> PROBLEM REQUIREMENTS: Search the data for the string "bounding" and extract every line where it appears.

> SOURCE MATERIAL:
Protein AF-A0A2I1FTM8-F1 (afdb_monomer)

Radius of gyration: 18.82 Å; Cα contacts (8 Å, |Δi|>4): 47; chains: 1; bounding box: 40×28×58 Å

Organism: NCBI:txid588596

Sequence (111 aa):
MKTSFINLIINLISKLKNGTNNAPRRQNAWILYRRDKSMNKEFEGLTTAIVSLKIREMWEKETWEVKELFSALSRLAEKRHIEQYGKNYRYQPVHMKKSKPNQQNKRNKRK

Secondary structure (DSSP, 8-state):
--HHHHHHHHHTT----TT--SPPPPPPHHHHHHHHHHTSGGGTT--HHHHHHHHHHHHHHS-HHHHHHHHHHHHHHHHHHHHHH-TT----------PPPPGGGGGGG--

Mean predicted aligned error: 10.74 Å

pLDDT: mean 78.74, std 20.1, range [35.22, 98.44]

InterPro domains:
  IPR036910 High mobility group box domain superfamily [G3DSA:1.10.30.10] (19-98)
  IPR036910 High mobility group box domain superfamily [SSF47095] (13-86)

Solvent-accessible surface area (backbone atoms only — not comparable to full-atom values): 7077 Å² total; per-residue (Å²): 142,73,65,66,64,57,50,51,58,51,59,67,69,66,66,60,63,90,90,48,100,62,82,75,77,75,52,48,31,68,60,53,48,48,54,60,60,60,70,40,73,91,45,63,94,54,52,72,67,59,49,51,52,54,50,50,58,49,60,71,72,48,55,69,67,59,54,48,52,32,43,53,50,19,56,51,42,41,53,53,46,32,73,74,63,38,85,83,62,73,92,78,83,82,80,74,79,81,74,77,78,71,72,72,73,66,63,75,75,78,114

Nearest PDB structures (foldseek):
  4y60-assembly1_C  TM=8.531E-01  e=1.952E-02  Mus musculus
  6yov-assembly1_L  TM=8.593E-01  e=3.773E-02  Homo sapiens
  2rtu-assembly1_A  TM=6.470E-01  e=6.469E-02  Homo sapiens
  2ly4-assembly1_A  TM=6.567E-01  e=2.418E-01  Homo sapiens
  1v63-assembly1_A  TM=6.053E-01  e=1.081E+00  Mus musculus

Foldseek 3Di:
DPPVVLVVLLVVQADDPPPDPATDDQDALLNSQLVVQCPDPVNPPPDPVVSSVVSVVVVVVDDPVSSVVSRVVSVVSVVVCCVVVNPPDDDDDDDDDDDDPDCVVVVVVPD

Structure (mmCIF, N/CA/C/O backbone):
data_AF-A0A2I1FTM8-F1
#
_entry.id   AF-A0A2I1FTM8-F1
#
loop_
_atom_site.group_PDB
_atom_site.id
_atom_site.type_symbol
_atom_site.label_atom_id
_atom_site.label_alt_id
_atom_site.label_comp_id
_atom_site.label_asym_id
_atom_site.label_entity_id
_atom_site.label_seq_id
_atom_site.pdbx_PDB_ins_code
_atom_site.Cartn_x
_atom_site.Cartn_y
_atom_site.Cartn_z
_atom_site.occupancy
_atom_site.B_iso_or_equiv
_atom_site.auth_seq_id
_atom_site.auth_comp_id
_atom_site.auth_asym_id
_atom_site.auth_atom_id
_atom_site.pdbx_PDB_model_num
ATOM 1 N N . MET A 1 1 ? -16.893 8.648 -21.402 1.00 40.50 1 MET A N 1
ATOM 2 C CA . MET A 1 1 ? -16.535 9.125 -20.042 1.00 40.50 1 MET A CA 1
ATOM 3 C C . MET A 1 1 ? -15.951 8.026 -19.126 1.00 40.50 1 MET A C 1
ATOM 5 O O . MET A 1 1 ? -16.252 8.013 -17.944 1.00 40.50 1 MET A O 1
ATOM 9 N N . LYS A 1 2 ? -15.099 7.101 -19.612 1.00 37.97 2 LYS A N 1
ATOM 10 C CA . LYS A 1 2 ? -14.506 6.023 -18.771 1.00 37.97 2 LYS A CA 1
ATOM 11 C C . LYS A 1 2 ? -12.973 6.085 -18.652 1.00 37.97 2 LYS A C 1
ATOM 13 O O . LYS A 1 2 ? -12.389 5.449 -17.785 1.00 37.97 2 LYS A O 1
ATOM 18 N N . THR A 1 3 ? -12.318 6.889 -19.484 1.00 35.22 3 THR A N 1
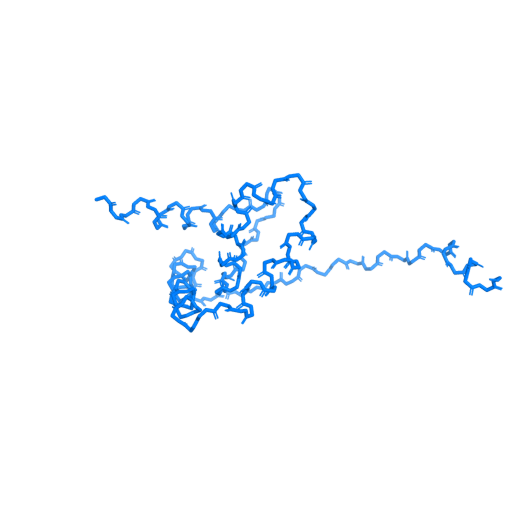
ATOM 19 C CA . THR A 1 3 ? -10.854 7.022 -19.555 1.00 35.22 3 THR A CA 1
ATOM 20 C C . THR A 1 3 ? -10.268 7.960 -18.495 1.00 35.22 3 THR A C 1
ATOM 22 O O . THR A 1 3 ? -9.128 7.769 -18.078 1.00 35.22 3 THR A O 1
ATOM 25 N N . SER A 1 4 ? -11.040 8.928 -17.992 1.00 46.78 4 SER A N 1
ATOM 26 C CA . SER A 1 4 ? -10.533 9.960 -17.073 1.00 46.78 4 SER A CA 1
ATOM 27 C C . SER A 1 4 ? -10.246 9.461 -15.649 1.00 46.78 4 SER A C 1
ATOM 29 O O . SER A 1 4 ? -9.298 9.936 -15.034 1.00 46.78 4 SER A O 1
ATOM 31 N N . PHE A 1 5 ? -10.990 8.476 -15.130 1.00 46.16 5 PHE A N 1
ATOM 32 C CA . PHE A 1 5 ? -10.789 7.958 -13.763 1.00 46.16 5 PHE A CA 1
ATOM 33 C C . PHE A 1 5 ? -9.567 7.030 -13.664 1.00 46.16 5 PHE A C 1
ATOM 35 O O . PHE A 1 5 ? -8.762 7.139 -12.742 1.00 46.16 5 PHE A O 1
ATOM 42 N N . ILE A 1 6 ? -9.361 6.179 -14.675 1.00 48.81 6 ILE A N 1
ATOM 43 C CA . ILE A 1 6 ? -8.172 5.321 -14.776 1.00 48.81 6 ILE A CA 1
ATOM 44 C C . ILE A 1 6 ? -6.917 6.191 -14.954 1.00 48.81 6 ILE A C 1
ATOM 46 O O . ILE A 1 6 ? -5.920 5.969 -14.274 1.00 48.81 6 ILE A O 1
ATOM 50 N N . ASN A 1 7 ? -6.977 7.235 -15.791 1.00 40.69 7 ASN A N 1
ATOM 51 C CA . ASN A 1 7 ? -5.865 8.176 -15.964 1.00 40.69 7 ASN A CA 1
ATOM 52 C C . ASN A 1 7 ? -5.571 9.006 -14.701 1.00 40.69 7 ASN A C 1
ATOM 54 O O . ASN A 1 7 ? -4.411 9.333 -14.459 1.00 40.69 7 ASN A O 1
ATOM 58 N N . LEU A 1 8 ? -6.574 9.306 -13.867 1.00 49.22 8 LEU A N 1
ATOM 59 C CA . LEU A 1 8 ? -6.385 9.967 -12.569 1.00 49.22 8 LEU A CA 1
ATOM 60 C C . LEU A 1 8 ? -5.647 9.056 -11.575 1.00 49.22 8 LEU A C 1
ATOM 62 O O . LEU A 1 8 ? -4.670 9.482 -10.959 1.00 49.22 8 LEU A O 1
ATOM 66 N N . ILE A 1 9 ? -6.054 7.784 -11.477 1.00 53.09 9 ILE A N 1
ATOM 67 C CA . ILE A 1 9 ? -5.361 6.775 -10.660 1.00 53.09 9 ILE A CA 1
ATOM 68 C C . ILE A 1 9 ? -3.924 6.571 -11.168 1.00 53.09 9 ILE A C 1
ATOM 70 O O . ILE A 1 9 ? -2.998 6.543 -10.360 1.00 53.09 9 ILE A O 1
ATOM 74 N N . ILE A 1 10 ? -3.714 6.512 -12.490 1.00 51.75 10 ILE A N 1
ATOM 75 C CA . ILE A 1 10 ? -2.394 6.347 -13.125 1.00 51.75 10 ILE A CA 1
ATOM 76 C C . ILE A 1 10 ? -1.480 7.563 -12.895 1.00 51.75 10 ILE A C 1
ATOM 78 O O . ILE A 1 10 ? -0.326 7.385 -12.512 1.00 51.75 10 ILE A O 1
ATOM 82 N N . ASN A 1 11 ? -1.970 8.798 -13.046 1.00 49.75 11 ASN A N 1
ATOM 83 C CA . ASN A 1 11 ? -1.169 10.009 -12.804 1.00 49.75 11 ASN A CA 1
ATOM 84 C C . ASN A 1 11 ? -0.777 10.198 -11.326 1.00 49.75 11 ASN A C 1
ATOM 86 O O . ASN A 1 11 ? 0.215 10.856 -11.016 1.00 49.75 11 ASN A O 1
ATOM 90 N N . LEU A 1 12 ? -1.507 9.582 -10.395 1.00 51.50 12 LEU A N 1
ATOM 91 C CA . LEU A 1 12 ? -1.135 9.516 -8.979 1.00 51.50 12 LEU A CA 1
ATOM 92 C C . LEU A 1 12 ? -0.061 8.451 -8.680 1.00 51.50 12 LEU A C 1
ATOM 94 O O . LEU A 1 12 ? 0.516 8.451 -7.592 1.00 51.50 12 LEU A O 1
---
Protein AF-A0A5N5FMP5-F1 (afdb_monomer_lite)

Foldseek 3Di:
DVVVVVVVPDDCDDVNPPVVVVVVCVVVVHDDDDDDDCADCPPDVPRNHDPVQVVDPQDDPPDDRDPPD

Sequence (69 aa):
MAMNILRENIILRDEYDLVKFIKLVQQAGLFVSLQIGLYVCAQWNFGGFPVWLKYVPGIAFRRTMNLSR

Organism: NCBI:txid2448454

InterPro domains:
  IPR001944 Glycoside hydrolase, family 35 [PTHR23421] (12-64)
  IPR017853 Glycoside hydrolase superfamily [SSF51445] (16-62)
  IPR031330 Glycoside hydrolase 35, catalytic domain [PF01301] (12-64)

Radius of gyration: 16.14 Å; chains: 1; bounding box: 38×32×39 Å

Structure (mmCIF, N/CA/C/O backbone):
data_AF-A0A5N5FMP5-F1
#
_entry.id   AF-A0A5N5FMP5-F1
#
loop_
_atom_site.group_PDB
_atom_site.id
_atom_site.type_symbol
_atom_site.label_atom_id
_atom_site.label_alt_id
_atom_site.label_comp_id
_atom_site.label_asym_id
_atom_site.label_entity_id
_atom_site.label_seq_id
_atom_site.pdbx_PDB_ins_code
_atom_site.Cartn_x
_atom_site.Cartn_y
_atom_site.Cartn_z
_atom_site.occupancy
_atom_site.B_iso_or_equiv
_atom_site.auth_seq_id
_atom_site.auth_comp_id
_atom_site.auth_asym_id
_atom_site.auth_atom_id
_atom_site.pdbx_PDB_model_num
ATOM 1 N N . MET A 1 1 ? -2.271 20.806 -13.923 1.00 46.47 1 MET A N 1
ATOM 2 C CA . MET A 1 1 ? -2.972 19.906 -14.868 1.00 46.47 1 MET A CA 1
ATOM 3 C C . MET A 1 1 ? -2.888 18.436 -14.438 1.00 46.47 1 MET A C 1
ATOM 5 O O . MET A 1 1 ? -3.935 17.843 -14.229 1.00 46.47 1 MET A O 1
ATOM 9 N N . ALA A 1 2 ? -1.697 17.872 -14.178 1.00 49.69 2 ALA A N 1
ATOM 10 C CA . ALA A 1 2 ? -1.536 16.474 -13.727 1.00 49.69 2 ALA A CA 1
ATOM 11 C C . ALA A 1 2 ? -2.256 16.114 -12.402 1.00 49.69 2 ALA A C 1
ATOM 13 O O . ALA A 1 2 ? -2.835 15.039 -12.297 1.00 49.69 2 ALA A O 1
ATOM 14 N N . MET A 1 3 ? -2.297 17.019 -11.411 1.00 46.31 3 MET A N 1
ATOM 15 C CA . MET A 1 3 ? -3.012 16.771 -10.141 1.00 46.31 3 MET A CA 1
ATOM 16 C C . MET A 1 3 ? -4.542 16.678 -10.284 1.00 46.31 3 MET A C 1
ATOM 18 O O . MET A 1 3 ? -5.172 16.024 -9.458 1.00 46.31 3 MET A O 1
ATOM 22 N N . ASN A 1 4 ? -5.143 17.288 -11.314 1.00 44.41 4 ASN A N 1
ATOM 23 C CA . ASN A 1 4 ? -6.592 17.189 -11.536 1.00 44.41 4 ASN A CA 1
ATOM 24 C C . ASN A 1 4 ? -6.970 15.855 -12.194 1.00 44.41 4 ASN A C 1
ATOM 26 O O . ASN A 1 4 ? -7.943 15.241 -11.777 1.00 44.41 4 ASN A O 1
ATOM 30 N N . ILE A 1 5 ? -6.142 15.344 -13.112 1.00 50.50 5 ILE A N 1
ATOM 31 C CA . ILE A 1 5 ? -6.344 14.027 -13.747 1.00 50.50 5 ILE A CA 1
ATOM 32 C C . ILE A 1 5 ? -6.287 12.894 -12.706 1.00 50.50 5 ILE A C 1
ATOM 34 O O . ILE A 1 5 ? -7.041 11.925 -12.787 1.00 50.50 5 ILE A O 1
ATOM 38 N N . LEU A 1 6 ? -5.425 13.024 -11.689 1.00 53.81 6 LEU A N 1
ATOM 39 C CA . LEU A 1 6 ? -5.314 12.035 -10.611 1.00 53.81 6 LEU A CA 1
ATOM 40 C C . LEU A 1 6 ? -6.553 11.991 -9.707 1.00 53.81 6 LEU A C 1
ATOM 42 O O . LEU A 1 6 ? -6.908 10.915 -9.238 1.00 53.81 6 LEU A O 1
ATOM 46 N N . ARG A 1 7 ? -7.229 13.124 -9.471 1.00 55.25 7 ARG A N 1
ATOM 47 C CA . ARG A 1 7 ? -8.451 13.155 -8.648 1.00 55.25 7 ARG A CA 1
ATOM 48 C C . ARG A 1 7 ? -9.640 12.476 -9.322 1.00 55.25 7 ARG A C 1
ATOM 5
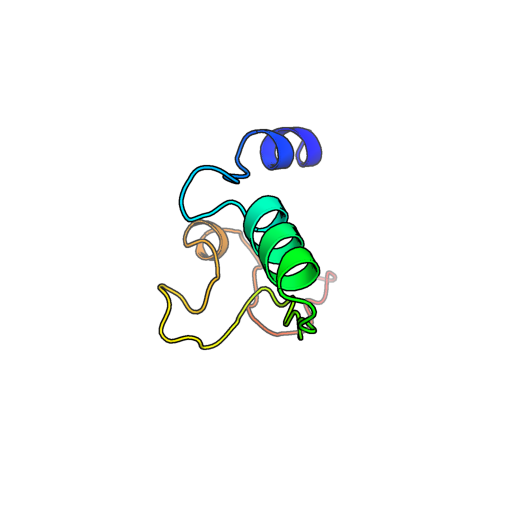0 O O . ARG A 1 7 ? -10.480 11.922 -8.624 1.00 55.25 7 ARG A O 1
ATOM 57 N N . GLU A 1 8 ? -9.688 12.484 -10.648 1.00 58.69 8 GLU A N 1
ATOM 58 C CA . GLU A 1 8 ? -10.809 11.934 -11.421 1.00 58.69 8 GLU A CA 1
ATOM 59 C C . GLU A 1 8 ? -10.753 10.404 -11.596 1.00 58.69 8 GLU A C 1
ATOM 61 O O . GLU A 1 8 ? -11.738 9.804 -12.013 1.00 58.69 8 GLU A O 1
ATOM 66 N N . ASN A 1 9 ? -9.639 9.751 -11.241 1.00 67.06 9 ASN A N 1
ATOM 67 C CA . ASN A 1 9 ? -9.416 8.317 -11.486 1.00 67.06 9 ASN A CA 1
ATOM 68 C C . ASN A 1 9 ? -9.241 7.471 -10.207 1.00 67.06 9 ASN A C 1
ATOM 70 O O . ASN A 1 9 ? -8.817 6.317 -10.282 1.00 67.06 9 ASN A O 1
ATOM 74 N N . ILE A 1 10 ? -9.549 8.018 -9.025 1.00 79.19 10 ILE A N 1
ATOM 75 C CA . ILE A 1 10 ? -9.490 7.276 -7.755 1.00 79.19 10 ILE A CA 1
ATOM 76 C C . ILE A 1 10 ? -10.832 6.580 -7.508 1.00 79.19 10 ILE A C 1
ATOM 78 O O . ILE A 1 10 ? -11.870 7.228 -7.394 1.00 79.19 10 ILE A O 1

> OUTPUT OF THE TASK:
Radius of gyration: 18.82 Å; Cα contacts (8 Å, |Δi|>4): 47; chains: 1; bounding box: 40×28×58 Å
Radius of gyration: 16.14 Å; chains: 1; bounding box: 38×32×39 Å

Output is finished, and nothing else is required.